**Dataset items**:
..............................

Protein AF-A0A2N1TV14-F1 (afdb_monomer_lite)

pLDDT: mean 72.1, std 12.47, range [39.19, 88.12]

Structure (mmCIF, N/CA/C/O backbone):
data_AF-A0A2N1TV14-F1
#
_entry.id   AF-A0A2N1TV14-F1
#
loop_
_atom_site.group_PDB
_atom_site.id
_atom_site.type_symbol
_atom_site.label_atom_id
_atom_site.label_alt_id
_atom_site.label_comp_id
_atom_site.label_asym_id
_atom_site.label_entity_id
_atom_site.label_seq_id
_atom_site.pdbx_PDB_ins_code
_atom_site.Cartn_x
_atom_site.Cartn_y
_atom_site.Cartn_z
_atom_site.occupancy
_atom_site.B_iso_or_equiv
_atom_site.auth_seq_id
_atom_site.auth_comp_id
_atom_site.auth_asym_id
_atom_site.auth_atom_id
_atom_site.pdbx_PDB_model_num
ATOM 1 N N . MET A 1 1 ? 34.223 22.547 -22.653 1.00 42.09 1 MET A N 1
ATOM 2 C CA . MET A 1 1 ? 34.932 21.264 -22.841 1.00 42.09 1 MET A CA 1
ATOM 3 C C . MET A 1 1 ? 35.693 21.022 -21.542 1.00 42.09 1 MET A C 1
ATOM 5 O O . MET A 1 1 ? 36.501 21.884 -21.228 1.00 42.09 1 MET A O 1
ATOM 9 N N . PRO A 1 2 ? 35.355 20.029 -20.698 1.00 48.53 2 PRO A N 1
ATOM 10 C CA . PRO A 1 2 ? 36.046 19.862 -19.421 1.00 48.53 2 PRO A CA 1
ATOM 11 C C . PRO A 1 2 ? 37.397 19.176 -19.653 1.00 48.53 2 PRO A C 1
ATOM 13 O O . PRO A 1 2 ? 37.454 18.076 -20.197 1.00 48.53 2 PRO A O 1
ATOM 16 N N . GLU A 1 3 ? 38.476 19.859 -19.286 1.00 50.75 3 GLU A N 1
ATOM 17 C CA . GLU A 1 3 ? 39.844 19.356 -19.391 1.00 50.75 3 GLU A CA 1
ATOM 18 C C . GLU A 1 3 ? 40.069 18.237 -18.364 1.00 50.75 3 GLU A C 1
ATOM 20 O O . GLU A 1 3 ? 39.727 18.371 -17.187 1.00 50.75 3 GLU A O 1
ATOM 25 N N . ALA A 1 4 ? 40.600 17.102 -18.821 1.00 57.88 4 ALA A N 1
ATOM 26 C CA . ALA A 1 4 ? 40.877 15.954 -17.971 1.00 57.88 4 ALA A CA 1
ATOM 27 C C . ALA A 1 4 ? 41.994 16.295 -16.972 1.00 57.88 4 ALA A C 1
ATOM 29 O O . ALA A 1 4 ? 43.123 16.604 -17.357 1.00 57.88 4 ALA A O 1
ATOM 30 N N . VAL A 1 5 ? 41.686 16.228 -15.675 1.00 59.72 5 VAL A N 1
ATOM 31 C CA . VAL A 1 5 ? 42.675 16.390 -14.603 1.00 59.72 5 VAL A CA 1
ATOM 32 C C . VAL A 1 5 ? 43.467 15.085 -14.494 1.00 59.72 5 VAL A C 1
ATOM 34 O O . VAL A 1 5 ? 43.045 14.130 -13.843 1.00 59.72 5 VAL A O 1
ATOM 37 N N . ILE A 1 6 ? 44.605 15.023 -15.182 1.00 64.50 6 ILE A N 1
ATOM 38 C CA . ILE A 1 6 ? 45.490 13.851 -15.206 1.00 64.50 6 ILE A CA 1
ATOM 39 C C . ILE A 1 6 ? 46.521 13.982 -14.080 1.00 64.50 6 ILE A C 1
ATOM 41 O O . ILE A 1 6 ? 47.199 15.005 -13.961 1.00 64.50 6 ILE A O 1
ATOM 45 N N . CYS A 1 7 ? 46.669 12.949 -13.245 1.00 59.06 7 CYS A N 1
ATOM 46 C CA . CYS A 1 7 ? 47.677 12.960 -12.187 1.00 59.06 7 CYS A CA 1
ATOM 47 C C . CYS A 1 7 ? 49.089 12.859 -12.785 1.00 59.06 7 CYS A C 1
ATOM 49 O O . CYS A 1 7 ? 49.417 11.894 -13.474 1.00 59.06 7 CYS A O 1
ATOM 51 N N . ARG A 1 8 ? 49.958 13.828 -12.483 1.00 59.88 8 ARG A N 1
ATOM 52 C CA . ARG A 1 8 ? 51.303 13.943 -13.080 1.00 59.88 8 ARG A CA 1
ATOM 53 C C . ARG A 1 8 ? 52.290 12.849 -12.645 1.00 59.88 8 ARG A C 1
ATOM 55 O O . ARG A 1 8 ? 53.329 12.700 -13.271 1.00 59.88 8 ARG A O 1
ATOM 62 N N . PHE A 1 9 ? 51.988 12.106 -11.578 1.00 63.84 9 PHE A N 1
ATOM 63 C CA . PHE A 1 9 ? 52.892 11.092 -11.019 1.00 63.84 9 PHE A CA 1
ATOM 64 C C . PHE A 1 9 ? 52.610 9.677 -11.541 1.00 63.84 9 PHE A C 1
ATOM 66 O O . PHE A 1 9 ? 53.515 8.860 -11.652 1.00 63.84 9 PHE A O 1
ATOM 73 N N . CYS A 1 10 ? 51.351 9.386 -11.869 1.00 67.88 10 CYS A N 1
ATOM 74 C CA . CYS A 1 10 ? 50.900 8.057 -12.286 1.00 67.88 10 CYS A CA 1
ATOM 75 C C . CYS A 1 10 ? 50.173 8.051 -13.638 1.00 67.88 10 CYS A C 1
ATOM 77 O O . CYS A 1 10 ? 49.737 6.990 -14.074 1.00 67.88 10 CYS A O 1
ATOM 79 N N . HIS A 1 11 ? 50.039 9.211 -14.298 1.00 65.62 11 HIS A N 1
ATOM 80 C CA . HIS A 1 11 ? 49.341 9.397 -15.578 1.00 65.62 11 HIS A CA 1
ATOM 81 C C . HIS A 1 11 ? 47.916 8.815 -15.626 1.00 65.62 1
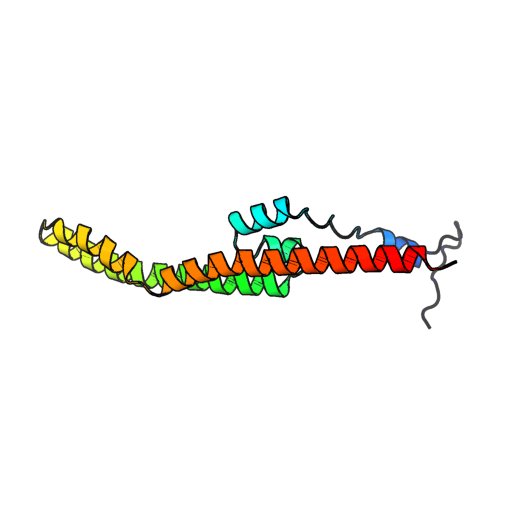1 HIS A C 1
ATOM 83 O O . HIS A 1 11 ? 47.329 8.675 -16.698 1.00 65.62 11 HIS A O 1
ATOM 89 N N . SER A 1 12 ? 47.331 8.496 -14.472 1.00 63.91 12 SER A N 1
ATOM 90 C CA . SER A 1 12 ? 45.971 8.003 -14.374 1.00 63.91 12 SER A CA 1
ATOM 91 C C . SER A 1 12 ? 44.995 9.174 -14.409 1.00 63.91 12 SER A C 1
ATOM 93 O O . SER A 1 12 ? 45.175 10.217 -13.773 1.00 63.91 12 SER A O 1
ATOM 95 N N . ASP A 1 13 ? 43.962 8.990 -15.217 1.00 60.41 13 ASP A N 1
ATOM 96 C CA . ASP A 1 13 ? 42.895 9.953 -15.428 1.00 60.41 13 ASP A CA 1
ATOM 97 C C . ASP A 1 13 ? 41.954 9.924 -14.212 1.00 60.41 13 ASP A C 1
ATOM 99 O O . ASP A 1 13 ? 41.203 8.962 -14.014 1.00 60.41 13 ASP A O 1
ATOM 103 N N . LEU A 1 14 ? 42.017 10.948 -13.351 1.00 57.06 14 LEU A N 1
ATOM 104 C CA . LEU A 1 14 ? 41.207 11.017 -12.124 1.00 57.06 14 LEU A CA 1
ATOM 105 C C . LEU A 1 14 ? 39.702 11.031 -12.435 1.00 57.06 14 LEU A C 1
ATOM 107 O O . LEU A 1 14 ? 38.905 10.525 -11.639 1.00 57.06 14 LEU A O 1
ATOM 111 N N . ALA A 1 15 ? 39.314 11.522 -13.617 1.00 57.16 15 ALA A N 1
ATOM 112 C CA . ALA A 1 15 ? 37.930 11.502 -14.084 1.00 57.16 15 ALA A CA 1
ATOM 113 C C . ALA A 1 15 ? 37.395 10.069 -14.266 1.00 57.16 15 ALA A C 1
ATOM 115 O O . ALA A 1 15 ? 36.220 9.807 -14.001 1.00 57.16 15 ALA A O 1
ATOM 116 N N . LYS A 1 16 ? 38.258 9.109 -14.632 1.00 53.94 16 LYS A N 1
ATOM 117 C CA . LYS A 1 16 ? 37.881 7.689 -14.738 1.00 53.94 16 LYS A CA 1
ATOM 118 C C . LYS A 1 16 ? 37.735 7.010 -13.376 1.00 53.94 16 LYS A C 1
ATOM 120 O O . LYS A 1 16 ? 36.967 6.058 -13.262 1.00 53.94 16 LYS A O 1
ATOM 125 N N . MET A 1 17 ? 38.407 7.502 -12.331 1.00 51.84 17 MET A N 1
ATOM 126 C CA . MET A 1 17 ? 38.295 6.929 -10.982 1.00 51.84 17 MET A CA 1
ATOM 127 C C . MET A 1 17 ? 37.041 7.388 -10.229 1.00 51.84 17 MET A C 1
ATOM 129 O O . MET A 1 17 ? 36.468 6.600 -9.477 1.00 51.84 17 MET A O 1
ATOM 133 N N . GLN A 1 18 ? 36.543 8.609 -10.461 1.00 51.22 18 GLN A N 1
ATOM 134 C CA . GLN A 1 18 ? 35.275 9.057 -9.858 1.00 51.22 18 GLN A CA 1
ATOM 135 C C . GLN A 1 18 ? 34.060 8.247 -10.344 1.00 51.22 18 GLN A C 1
ATOM 137 O O . GLN A 1 18 ? 33.084 8.095 -9.607 1.00 51.22 18 GLN A O 1
ATOM 142 N N . ALA A 1 19 ? 34.134 7.661 -11.543 1.00 51.09 19 ALA A N 1
ATOM 143 C CA . ALA A 1 19 ? 33.103 6.766 -12.065 1.00 51.09 19 ALA A CA 1
ATOM 144 C C . ALA A 1 19 ? 33.109 5.366 -11.411 1.00 51.09 19 ALA A C 1
ATOM 146 O O . ALA A 1 19 ? 32.113 4.651 -11.495 1.00 51.09 19 ALA A O 1
ATOM 147 N N . ALA A 1 20 ? 34.187 4.978 -10.719 1.00 47.91 20 ALA A N 1
ATOM 148 C CA . ALA A 1 20 ? 34.345 3.641 -10.138 1.00 47.91 20 ALA A CA 1
ATOM 149 C C . ALA A 1 20 ? 33.755 3.490 -8.716 1.00 47.91 20 ALA A C 1
ATOM 151 O O . ALA A 1 20 ? 33.770 2.397 -8.156 1.00 47.91 20 ALA A O 1
ATOM 152 N N . GLY A 1 21 ? 33.222 4.566 -8.121 1.00 42.19 21 GLY A N 1
ATOM 153 C CA . GLY A 1 21 ? 32.801 4.599 -6.709 1.00 42.19 21 GLY A CA 1
ATOM 154 C C . GLY A 1 21 ? 31.310 4.380 -6.426 1.00 42.19 21 GLY A C 1
ATOM 155 O O . GLY A 1 21 ? 30.904 4.347 -5.266 1.00 42.19 21 GLY A O 1
ATOM 156 N N . LYS A 1 22 ? 30.464 4.231 -7.446 1.00 42.50 22 LYS A N 1
ATOM 157 C CA . LYS A 1 22 ? 29.057 3.848 -7.259 1.00 42.50 22 LYS A CA 1
ATOM 158 C C . LYS A 1 22 ? 28.743 2.688 -8.181 1.00 42.50 22 LYS A C 1
ATOM 160 O O . LYS A 1 22 ? 28.133 2.870 -9.229 1.00 42.50 22 LYS A O 1
ATOM 165 N N . GLN A 1 23 ? 29.123 1.482 -7.759 1.00 39.19 23 GLN A N 1
ATOM 166 C CA . GLN A 1 23 ? 28.395 0.306 -8.220 1.00 39.19 23 GLN A CA 1
ATOM 167 C C . GLN A 1 23 ? 26.903 0.584 -7.968 1.00 39.19 23 GLN A C 1
ATOM 169 O O . GLN A 1 23 ? 26.532 0.863 -6.821 1.00 39.19 23 GLN A O 1
ATOM 174 N N . PRO A 1 24 ? 26.036 0.601 -8.998 1.00 44.94 24 PRO A N 1
ATOM 175 C CA . PRO A 1 24 ? 24.609 0.655 -8.749 1.00 44.94 24 PRO A CA 1
ATOM 176 C C . PRO A 1 24 ? 24.293 -0.590 -7.927 1.00 44.94 24 PRO A C 1
ATOM 178 O O . PRO A 1 24 ? 24.578 -1.699 -8.375 1.00 44.94 24 PRO A O 1
ATOM 181 N N . ALA A 1 25 ? 23.797 -0.394 -6.701 1.00 51.53 25 ALA A N 1
ATOM 182 C CA . ALA A 1 25 ? 23.422 -1.483 -5.807 1.00 51.53 25 ALA A CA 1
ATOM 183 C C . ALA A 1 25 ? 22.700 -2.556 -6.627 1.00 51.53 25 ALA A C 1
ATOM 185 O O . ALA A 1 25 ? 21.740 -2.222 -7.330 1.00 51.53 25 ALA A O 1
ATOM 186 N N . ALA A 1 26 ? 23.230 -3.785 -6.599 1.00 54.44 26 ALA A N 1
ATOM 187 C CA . ALA A 1 26 ? 22.751 -4.896 -7.410 1.
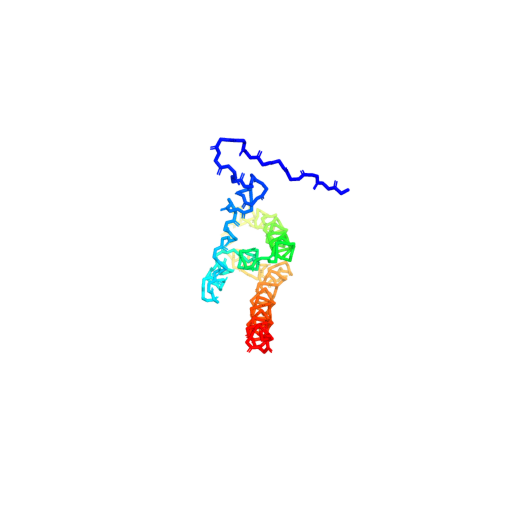00 54.44 26 ALA A CA 1
ATOM 188 C C . ALA A 1 26 ? 21.221 -4.900 -7.391 1.00 54.44 26 ALA A C 1
ATOM 190 O O . ALA A 1 26 ? 20.611 -4.939 -6.317 1.00 54.44 26 ALA A O 1
ATOM 191 N N . ARG A 1 27 ? 20.606 -4.743 -8.572 1.00 58.53 27 ARG A N 1
ATOM 192 C CA . ARG A 1 27 ? 19.148 -4.686 -8.678 1.00 58.53 27 ARG A CA 1
ATOM 193 C C . ARG A 1 27 ? 18.615 -5.987 -8.076 1.00 58.53 27 ARG A C 1
ATOM 195 O O . ARG A 1 27 ? 19.037 -7.052 -8.530 1.00 58.53 27 ARG A O 1
ATOM 202 N N . PRO A 1 28 ? 17.762 -5.923 -7.043 1.00 61.09 28 PRO A N 1
ATOM 203 C CA . PRO A 1 28 ? 17.304 -7.126 -6.375 1.00 61.09 28 PRO A CA 1
ATOM 204 C C . PRO A 1 28 ? 16.588 -8.025 -7.376 1.00 61.09 28 PRO A C 1
ATOM 206 O O . PRO A 1 28 ? 15.850 -7.543 -8.239 1.00 61.09 28 PRO A O 1
ATOM 209 N N . GLY A 1 29 ? 16.811 -9.333 -7.254 1.00 68.50 29 GLY A N 1
ATOM 210 C CA . GLY A 1 29 ? 16.078 -10.318 -8.042 1.00 68.50 29 GLY A CA 1
ATOM 211 C C . GLY A 1 29 ? 14.568 -10.180 -7.824 1.00 68.50 29 GLY A C 1
ATOM 212 O O . GLY A 1 29 ? 14.123 -9.662 -6.800 1.00 68.50 29 GLY A O 1
ATOM 213 N N . ILE A 1 30 ? 13.769 -10.673 -8.771 1.00 70.81 30 ILE A N 1
ATOM 214 C CA . ILE A 1 30 ? 12.294 -10.586 -8.760 1.00 70.81 30 ILE A CA 1
ATOM 215 C C . ILE A 1 30 ? 11.711 -10.997 -7.403 1.00 70.81 30 ILE A C 1
ATOM 217 O O . ILE A 1 30 ? 10.918 -10.270 -6.812 1.00 70.81 30 ILE A O 1
ATOM 221 N N . TRP A 1 31 ? 12.182 -12.125 -6.874 1.00 71.94 31 TRP A N 1
ATOM 222 C CA . TRP A 1 31 ? 11.777 -12.649 -5.573 1.00 71.94 31 TRP A CA 1
ATOM 223 C C . TRP A 1 31 ? 12.110 -11.715 -4.412 1.00 71.94 31 TRP A C 1
ATOM 225 O O . TRP A 1 31 ? 11.279 -11.515 -3.533 1.00 71.94 31 TRP A O 1
ATOM 235 N N . GLN A 1 32 ? 13.283 -11.080 -4.428 1.00 77.06 32 GLN A N 1
ATOM 236 C CA . GLN A 1 32 ? 13.641 -10.089 -3.414 1.00 77.06 32 GLN A CA 1
ATOM 237 C C . GLN A 1 32 ? 12.734 -8.860 -3.511 1.00 77.06 32 GLN A C 1
ATOM 239 O O . GLN A 1 32 ? 12.278 -8.367 -2.485 1.00 77.06 32 GLN A O 1
ATOM 244 N N . ALA A 1 33 ? 12.418 -8.385 -4.720 1.00 76.56 33 ALA A N 1
ATOM 245 C CA . ALA A 1 33 ? 11.507 -7.257 -4.904 1.00 76.56 33 ALA A CA 1
ATOM 246 C C . ALA A 1 33 ? 10.089 -7.567 -4.390 1.00 76.56 33 ALA A C 1
ATOM 248 O O . ALA A 1 33 ? 9.494 -6.721 -3.724 1.00 76.56 33 ALA A O 1
ATOM 249 N N . ILE A 1 34 ? 9.579 -8.780 -4.633 1.00 77.50 34 ILE A N 1
ATOM 250 C CA . ILE A 1 34 ? 8.282 -9.243 -4.113 1.00 77.50 34 ILE A CA 1
ATOM 251 C C . ILE A 1 34 ? 8.303 -9.311 -2.581 1.00 77.50 34 ILE A C 1
ATOM 253 O O . ILE A 1 34 ? 7.397 -8.781 -1.944 1.00 77.50 34 ILE A O 1
ATOM 257 N N . ILE A 1 35 ? 9.352 -9.890 -1.983 1.00 81.19 35 ILE A N 1
ATOM 258 C CA . ILE A 1 35 ? 9.507 -9.960 -0.519 1.00 81.19 35 ILE A CA 1
ATOM 259 C C . ILE A 1 35 ? 9.554 -8.552 0.087 1.00 81.19 35 ILE A C 1
ATOM 261 O O . ILE A 1 35 ? 8.879 -8.282 1.077 1.00 81.19 35 ILE A O 1
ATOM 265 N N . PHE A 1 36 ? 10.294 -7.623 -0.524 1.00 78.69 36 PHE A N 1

..............................

**ACTIVITY**:
Copy, exactly and only, the lines above that begin with the one containing "ATOM 89 N N" and finish with the one containing "ATOM 105 C C".

**REPLY TO THE TASK**:
ATOM 89 N N . SER A 1 12 ? 47.331 8.496 -14.472 1.00 63.91 12 SER A N 1
ATOM 90 C CA . SER A 1 12 ? 45.971 8.003 -14.374 1.00 63.91 12 SER A CA 1
ATOM 91 C C . SER A 1 12 ? 44.995 9.174 -14.409 1.00 63.91 12 SER A C 1
ATOM 93 O O . SER A 1 12 ? 45.175 10.217 -13.773 1.00 63.91 12 SER A O 1
ATOM 95 N N . ASP A 1 13 ? 43.962 8.990 -15.217 1.00 60.41 13 ASP A N 1
ATOM 96 C CA . ASP A 1 13 ? 42.895 9.953 -15.428 1.00 60.41 13 ASP A CA 1
ATOM 97 C C . ASP A 1 13 ? 41.954 9.924 -14.212 1.00 60.41 13 ASP A C 1
ATOM 99 O O . ASP A 1 13 ? 41.203 8.962 -14.014 1.00 60.41 13 ASP A O 1
ATOM 103 N N . LEU A 1 14 ? 42.017 10.948 -13.351 1.00 57.06 14 LEU A N 1
ATOM 104 C CA . LEU A 1 14 ? 41.207 11.017 -12.124 1.00 57.06 14 LEU A CA 1
ATOM 105 C C . LEU A 1 14 ? 39.702 11.031 -12.435 1.00 57.06 14 LEU A C 1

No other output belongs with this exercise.